Below is a listing; repeat exactly the lines from the one containing "ATOM 114 N N" to the one containing "ATOM 124 C C", both included.

===== Available data

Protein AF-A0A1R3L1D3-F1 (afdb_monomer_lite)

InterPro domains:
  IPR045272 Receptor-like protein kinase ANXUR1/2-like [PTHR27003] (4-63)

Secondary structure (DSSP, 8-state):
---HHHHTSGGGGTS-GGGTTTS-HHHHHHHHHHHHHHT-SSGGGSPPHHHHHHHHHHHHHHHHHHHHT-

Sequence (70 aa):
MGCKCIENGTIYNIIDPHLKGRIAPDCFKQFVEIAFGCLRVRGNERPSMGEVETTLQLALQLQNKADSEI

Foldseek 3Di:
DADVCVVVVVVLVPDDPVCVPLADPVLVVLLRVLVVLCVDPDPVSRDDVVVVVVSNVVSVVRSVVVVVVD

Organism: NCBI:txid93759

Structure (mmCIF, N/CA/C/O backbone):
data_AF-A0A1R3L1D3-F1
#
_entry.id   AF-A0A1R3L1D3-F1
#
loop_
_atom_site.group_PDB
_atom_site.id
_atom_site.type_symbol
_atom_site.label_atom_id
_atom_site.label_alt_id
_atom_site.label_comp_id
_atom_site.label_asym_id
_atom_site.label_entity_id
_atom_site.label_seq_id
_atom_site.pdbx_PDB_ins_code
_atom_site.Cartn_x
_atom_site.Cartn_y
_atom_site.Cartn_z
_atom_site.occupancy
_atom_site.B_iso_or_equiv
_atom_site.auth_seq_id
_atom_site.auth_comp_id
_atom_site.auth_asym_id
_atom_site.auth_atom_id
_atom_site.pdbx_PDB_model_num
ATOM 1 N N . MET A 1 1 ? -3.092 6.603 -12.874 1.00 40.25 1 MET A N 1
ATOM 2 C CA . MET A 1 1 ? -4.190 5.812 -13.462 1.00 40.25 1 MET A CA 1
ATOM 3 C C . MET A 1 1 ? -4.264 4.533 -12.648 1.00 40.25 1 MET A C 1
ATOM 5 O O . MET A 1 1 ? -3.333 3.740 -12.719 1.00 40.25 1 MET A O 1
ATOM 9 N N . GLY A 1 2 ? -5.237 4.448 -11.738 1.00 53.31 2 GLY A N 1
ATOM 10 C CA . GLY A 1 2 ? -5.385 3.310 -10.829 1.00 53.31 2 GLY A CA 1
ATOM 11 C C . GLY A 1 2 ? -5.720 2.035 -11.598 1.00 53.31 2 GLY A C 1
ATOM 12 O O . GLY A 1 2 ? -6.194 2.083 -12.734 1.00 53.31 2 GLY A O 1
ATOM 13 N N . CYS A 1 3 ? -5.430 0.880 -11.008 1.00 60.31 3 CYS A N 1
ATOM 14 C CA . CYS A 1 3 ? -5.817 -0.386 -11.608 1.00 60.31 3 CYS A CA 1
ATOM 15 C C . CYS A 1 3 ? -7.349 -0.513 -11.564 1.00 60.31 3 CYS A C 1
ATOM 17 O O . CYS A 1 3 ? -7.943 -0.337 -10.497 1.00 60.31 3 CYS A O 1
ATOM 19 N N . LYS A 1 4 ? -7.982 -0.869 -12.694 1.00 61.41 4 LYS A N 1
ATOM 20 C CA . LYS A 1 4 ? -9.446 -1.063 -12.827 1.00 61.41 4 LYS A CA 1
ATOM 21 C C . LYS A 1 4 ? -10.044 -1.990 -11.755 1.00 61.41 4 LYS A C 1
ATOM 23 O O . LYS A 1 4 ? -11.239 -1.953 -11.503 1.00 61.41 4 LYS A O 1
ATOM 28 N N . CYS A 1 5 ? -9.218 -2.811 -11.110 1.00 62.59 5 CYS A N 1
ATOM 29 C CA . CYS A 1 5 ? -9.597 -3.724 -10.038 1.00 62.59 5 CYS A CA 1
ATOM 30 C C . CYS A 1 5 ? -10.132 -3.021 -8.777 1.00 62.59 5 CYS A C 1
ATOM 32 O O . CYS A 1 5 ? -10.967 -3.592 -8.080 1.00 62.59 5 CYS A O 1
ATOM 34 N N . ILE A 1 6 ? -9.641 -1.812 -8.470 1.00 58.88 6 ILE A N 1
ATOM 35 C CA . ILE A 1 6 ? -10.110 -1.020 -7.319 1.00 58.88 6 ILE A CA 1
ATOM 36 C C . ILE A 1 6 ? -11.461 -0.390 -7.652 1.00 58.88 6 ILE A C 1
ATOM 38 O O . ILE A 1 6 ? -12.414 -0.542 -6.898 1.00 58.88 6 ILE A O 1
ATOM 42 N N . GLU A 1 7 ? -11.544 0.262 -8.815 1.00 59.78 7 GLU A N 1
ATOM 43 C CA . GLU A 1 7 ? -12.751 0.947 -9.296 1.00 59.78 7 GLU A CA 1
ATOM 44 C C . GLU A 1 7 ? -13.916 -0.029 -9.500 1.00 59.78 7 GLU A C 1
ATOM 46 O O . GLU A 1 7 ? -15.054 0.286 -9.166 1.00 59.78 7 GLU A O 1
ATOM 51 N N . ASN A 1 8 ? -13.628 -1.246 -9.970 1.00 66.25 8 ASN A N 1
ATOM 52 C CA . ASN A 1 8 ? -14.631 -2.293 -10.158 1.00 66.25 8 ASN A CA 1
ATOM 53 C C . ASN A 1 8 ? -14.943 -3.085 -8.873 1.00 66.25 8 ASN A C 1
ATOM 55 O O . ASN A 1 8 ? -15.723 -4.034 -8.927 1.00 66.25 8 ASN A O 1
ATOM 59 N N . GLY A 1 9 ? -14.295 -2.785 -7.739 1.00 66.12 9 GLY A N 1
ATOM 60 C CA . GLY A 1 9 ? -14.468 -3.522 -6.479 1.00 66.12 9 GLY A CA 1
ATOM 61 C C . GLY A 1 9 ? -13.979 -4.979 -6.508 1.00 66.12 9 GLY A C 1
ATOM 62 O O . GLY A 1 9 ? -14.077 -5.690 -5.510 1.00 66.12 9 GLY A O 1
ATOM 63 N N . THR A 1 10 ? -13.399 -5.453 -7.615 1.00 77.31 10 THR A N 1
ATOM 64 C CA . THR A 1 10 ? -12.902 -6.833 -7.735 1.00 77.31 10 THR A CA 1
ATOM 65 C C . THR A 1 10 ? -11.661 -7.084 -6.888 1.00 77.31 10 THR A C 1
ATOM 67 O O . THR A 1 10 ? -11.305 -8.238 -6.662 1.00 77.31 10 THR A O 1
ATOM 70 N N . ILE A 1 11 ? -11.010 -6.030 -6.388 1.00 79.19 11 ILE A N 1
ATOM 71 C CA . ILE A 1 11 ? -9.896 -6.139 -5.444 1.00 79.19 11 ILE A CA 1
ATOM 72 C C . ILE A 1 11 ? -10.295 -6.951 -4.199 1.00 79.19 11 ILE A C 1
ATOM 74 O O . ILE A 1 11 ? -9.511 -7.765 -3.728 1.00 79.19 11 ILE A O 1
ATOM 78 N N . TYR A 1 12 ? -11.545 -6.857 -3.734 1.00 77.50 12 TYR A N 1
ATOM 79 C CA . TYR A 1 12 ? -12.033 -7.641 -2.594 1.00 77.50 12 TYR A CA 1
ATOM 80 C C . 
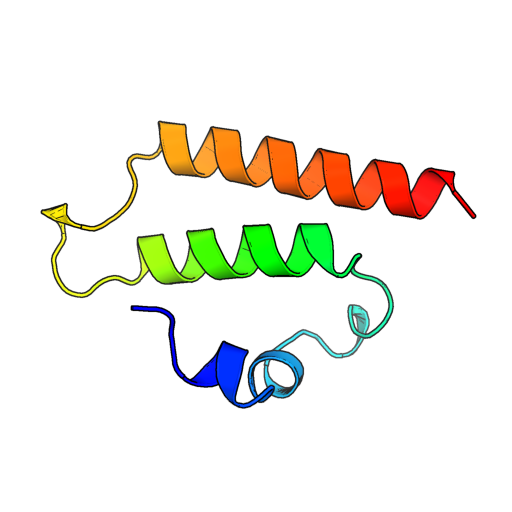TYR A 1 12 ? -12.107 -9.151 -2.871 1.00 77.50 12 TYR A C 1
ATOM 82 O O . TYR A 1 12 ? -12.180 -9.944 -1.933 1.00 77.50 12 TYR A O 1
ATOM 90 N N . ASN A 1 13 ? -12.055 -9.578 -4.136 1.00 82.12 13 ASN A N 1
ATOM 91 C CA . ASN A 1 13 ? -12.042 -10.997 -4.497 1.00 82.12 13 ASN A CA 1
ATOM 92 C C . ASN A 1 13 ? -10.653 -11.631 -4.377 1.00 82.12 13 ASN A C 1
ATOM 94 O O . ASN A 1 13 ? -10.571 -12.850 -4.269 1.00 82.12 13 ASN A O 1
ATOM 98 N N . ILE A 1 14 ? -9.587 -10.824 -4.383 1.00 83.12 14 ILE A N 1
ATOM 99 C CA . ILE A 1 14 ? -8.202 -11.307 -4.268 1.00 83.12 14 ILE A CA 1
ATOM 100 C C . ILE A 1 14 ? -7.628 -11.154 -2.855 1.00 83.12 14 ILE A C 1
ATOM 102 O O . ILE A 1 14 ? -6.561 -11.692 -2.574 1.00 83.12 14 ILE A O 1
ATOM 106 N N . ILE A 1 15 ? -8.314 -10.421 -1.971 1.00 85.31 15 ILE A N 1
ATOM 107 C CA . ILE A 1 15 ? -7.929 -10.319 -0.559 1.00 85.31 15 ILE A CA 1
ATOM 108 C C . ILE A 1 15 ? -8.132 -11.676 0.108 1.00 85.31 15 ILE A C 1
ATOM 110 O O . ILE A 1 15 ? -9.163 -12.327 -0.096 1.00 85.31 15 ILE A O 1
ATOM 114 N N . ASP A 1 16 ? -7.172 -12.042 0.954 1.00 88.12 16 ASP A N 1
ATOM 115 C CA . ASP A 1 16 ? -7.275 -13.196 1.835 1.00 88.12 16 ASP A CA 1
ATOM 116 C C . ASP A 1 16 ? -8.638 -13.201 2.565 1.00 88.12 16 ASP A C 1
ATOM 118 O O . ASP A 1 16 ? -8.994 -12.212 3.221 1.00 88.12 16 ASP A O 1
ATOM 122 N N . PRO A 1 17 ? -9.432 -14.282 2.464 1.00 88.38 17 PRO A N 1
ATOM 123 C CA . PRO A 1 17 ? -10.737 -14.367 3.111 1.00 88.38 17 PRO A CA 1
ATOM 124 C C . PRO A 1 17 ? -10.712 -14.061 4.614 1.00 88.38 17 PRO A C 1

==========
===== Available data

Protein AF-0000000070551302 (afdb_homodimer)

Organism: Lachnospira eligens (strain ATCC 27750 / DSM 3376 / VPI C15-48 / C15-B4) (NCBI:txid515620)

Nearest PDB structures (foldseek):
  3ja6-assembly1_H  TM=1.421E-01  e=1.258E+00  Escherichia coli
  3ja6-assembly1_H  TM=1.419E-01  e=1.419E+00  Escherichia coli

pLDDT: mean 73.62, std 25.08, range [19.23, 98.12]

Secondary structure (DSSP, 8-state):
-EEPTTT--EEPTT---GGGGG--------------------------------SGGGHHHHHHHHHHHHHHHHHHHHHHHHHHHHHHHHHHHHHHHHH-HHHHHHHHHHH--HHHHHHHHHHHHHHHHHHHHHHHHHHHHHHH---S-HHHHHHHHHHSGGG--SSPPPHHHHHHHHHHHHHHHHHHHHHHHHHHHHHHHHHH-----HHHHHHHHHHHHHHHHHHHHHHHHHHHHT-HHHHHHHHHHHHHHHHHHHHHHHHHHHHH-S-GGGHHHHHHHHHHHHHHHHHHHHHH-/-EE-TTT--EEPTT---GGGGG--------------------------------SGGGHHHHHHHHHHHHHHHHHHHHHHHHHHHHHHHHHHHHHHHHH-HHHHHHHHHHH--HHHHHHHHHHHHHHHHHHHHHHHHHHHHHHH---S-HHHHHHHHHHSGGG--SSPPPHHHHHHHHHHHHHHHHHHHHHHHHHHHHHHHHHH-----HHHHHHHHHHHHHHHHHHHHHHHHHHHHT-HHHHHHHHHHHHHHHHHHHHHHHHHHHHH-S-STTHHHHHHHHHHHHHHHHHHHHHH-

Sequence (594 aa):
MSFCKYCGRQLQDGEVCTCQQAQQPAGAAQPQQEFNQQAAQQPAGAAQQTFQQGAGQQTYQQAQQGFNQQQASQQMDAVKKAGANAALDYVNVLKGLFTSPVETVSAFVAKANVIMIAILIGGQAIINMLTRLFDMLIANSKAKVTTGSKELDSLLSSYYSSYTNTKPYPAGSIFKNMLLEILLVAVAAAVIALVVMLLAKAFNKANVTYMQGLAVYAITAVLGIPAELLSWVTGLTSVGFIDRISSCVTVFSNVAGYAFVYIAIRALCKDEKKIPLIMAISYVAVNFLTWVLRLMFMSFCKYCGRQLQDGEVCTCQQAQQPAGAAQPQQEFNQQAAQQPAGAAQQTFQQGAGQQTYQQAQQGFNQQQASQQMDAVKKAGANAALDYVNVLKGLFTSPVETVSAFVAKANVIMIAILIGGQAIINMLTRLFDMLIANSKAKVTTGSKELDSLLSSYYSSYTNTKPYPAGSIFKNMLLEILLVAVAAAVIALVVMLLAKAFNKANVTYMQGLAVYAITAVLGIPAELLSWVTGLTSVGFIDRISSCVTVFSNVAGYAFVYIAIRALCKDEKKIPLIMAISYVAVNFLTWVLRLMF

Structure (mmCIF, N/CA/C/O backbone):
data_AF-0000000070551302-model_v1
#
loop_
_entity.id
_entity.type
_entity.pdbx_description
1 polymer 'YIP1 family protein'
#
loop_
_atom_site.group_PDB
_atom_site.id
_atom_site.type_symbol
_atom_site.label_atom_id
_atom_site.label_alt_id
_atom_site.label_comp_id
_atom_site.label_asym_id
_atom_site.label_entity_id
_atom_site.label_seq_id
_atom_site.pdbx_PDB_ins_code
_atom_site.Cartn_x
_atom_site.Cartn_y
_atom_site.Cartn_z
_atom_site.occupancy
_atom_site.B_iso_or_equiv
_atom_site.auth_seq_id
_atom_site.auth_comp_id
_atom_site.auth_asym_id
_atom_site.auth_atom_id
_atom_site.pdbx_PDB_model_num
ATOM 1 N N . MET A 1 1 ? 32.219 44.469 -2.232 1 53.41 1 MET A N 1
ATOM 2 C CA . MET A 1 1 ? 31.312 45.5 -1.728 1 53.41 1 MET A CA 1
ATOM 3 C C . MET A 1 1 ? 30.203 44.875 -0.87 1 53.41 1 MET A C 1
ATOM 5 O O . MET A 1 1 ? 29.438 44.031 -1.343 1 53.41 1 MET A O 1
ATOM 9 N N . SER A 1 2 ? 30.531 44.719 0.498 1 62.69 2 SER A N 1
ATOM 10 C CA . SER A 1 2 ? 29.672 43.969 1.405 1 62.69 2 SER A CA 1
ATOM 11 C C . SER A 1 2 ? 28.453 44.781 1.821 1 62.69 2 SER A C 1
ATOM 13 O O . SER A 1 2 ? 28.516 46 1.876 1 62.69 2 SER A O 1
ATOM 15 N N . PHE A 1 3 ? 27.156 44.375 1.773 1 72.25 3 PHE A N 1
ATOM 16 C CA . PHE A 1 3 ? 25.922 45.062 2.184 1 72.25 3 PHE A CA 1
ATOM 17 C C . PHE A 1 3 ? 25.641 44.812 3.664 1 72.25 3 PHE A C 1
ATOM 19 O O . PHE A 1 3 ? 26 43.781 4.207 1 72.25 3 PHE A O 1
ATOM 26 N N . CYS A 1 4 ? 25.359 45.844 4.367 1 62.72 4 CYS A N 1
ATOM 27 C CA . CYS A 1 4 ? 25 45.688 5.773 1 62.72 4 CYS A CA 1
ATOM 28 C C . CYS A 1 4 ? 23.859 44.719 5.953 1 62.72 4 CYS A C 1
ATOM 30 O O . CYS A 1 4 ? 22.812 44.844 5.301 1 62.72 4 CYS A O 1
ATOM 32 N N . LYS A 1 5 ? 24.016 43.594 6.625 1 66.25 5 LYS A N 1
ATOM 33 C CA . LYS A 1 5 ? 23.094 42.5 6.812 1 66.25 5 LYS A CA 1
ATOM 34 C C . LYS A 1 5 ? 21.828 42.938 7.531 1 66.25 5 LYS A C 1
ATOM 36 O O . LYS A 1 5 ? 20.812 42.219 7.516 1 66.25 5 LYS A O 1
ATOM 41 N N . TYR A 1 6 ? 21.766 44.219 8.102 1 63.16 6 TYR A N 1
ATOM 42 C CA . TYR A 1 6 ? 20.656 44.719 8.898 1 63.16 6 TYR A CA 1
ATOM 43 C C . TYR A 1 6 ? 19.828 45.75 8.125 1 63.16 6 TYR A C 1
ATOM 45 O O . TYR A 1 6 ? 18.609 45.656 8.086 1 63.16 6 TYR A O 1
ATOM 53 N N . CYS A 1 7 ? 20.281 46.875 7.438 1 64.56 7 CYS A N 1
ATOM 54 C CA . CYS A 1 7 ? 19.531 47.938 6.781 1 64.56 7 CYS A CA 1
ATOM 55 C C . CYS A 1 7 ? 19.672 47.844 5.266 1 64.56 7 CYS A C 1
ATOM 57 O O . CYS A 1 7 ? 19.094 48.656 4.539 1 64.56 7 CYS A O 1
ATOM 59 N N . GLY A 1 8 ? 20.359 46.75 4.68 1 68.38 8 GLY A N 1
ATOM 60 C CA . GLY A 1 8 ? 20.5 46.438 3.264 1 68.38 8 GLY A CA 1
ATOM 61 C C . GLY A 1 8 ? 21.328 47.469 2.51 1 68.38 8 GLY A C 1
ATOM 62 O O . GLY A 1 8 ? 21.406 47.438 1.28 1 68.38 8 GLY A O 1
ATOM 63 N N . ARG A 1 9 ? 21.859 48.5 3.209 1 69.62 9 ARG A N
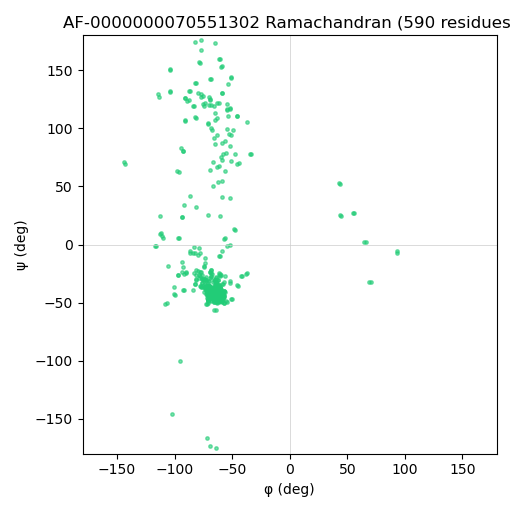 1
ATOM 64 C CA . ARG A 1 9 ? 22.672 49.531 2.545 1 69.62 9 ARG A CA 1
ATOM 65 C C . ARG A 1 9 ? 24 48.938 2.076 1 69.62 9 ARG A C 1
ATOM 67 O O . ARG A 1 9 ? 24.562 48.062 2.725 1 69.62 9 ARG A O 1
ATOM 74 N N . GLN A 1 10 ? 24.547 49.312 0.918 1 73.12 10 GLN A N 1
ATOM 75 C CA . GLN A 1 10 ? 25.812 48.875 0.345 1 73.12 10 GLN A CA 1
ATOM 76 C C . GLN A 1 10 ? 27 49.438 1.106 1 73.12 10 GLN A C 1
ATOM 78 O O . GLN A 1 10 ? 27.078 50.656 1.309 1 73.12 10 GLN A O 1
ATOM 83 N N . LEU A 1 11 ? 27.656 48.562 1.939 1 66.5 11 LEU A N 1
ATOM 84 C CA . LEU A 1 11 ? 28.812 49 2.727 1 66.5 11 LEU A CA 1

==========

▶ **Answer section**:
ATOM 114 N N . ASP A 1 16 ? -7.172 -12.042 0.954 1.00 88.12 16 ASP A N 1
ATOM 115 C CA . ASP A 1 16 ? -7.275 -13.196 1.835 1.00 88.12 16 ASP A CA 1
ATOM 116 C C . ASP A 1 16 ? -8.638 -13.201 2.565 1.00 88.12 16 ASP A C 1
ATOM 118 O O . ASP A 1 16 ? -8.994 -12.212 3.221 1.00 88.12 16 ASP A O 1
ATOM 122 N N . PRO A 1 17 ? -9.432 -14.282 2.464 1.00 88.38 17 PRO A N 1
ATOM 123 C CA . PRO A 1 17 ? -10.737 -14.367 3.111 1.00 88.38 17 PRO A CA 1
ATOM 124 C C . PRO A 1 17 ? -10.712 -14.061 4.614 1.00 88.38 17 PRO A C 1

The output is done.